• **What you need to do**
Copy the records below exactly.

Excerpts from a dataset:
•••

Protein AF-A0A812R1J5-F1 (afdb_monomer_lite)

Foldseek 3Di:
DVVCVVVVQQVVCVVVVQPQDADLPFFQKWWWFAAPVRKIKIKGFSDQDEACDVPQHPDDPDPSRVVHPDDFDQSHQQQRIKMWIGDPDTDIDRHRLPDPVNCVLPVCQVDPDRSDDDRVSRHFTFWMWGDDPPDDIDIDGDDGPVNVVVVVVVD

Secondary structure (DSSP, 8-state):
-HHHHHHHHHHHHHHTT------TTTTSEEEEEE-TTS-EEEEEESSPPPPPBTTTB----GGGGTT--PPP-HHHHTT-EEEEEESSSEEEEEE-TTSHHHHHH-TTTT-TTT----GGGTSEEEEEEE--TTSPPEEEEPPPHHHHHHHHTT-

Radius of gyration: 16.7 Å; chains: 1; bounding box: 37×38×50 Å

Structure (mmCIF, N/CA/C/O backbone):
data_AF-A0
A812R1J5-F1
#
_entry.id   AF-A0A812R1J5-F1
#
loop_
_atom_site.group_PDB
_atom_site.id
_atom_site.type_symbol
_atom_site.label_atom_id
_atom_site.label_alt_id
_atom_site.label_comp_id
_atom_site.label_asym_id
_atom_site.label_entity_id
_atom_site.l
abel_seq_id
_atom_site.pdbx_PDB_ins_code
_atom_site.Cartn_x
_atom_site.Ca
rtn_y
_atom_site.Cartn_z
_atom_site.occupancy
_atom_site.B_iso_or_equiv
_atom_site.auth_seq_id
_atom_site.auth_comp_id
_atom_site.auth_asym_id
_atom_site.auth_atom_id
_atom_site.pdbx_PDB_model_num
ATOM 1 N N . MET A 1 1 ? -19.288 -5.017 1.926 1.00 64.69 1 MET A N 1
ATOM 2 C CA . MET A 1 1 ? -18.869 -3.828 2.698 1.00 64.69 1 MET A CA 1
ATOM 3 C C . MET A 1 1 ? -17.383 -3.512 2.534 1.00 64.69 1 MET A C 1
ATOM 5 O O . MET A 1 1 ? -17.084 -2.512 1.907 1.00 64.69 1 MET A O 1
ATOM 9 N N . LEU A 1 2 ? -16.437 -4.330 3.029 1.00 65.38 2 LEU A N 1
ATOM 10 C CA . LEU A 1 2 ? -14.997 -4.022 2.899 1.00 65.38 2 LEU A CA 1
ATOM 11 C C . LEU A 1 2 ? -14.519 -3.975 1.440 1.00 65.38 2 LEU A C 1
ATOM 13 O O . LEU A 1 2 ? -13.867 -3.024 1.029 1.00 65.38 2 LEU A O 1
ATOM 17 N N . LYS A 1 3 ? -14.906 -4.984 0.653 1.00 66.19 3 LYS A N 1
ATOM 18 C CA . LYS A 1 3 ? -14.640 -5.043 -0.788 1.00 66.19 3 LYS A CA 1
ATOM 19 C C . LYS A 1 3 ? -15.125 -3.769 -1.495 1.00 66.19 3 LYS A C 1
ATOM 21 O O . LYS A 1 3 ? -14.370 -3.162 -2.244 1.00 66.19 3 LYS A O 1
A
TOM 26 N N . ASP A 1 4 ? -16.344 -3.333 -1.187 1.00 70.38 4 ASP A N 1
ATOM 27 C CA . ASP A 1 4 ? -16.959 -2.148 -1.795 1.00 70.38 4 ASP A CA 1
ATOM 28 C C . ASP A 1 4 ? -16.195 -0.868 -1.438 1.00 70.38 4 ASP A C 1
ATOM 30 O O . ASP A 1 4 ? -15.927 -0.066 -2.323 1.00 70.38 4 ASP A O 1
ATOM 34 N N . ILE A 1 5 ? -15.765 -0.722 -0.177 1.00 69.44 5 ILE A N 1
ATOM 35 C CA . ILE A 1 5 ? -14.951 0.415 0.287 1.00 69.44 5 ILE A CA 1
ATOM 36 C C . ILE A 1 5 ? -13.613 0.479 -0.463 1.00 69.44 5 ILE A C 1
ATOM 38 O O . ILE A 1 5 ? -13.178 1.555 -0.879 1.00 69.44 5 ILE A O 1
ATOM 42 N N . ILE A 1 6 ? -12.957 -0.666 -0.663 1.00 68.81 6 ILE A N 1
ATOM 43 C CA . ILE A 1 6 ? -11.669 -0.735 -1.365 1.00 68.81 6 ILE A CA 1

•••

• **Solution below**
Protein AF-A0A812R1J5-F1 (afdb_monomer_lite)

Foldseek 3Di:
DVVCVVVVQQVVCVVVVQPQDADLPFFQKWWWFAAPVRKIKIKGFSDQDEACDVPQHPDDPDPSRVVHPDDFDQSHQQQRIKMWIGDPDTDIDRHRLPDPVNCVLPVCQVDPDRSDDDRVSRHFTFWMWGDDPPDDIDIDGDDGPVNVVVVVVVD

Secondary structure (DSSP, 8-state):
-HHHHHHHHHHHHHHTT------TTTTSEEEEEE-TTS-EEEEEESSPPPPPBTTTB----GGGGTT--PPP-HHHHTT-EEEEEESSSEEEEEE-TTSHHHHHH-TTTT-TTT----GGGTSEEEEEEE--TTSPPEEEEPPPHHHHHHHHTT-

Radius of gyration: 16.7 Å; chains: 1; bounding box: 37×38×50 Å

Structure (mmCIF, N/CA/C/O backbone):
data_AF-A0
A812R1J5-F1
#
_entry.id   AF-A0A812R1J5-F1
#
loop_
_atom_site.group_PDB
_atom_site.id
_atom_site.type_symbol
_atom_site.label_atom_id
_atom_site.label_alt_id
_atom_site.label_comp_id
_atom_site.label_asym_id
_atom_site.label_entity_id
_atom_site.l
abel_seq_id
_atom_site.pdbx_PDB_ins_code
_atom_site.Cartn_x
_atom_site.Ca
rtn_y
_atom_site.Cartn_z
_atom_site.occupancy
_atom_site.B_iso_or_equiv
_atom_site.auth_seq_id
_atom_site.auth_comp_id
_atom_site.auth_asym_id
_atom_site.auth_atom_id
_atom_site.pdbx_PDB_model_num
ATOM 1 N N . MET A 1 1 ? -19.288 -5.017 1.926 1.00 64.69 1 MET A N 1
ATOM 2 C CA . MET A 1 1 ? -18.869 -3.828 2.698 1.00 64.69 1 MET A CA 1
ATOM 3 C C . MET A 1 1 ? -17.383 -3.512 2.534 1.00 64.69 1 MET A C 1
ATOM 5 O O . MET A 1 1 ? -17.084 -2.512 1.907 1.00 64.69 1 MET A O 1
ATOM 9 N N . LEU A 1 2 ? -16.437 -4.330 3.029 1.00 65.38 2 LEU A N 1
ATOM 10 C CA . LEU A 1 2 ? -14.997 -4.022 2.899 1.00 65.38 2 LEU A CA 1
ATOM 11 C C . LEU A 1 2 ? -14.519 -3.975 1.440 1.00 65.38 2 LEU A C 1
ATOM 13 O O . LEU A 1 2 ? -13.867 -3.024 1.029 1.00 65.38 2 LEU A O 1
ATOM 17 N N . LYS A 1 3 ? -14.906 -4.984 0.653 1.00 66.19 3 LYS A N 1
ATOM 18 C CA . LYS A 1 3 ? -14.640 -5.043 -0.788 1.00 66.19 3 LYS A CA 1
ATOM 19 C C . LYS A 1 3 ? -15.125 -3.769 -1.495 1.00 66.19 3 LYS A C 1
ATOM 21 O O . LYS A 1 3 ? -14.370 -3.162 -2.244 1.00 66.19 3 LYS A O 1
A
TOM 26 N N . ASP A 1 4 ? -16.344 -3.333 -1.187 1.00 70.38 4 ASP A N 1
ATOM 27 C CA . ASP A 1 4 ? -16.959 -2.148 -1.795 1.00 70.38 4 ASP A CA 1
ATOM 28 C C . ASP A 1 4 ? -16.195 -0.868 -1.438 1.00 70.38 4 ASP A C 1
ATOM 30 O O . ASP A 1 4 ? -15.927 -0.066 -2.323 1.00 70.38 4 ASP A O 1
ATOM 34 N N . ILE A 1 5 ? -15.765 -0.722 -0.177 1.00 69.44 5 ILE A N 1
ATOM 35 C CA . ILE A 1 5 ? -14.951 0.415 0.287 1.00 69.44 5 ILE A CA 1
ATOM 36 C C . ILE A 1 5 ? -13.613 0.479 -0.463 1.00 69.44 5 ILE A C 1
ATOM 38 O O . ILE A 1 5 ? -13.178 1.555 -0.879 1.00 69.44 5 ILE A O 1
ATOM 42 N N . ILE A 1 6 ? -12.957 -0.666 -0.663 1.00 68.81 6 ILE A N 1
ATOM 43 C CA . ILE A 1 6 ? -11.669 -0.735 -1.365 1.00 68.81 6 ILE A CA 1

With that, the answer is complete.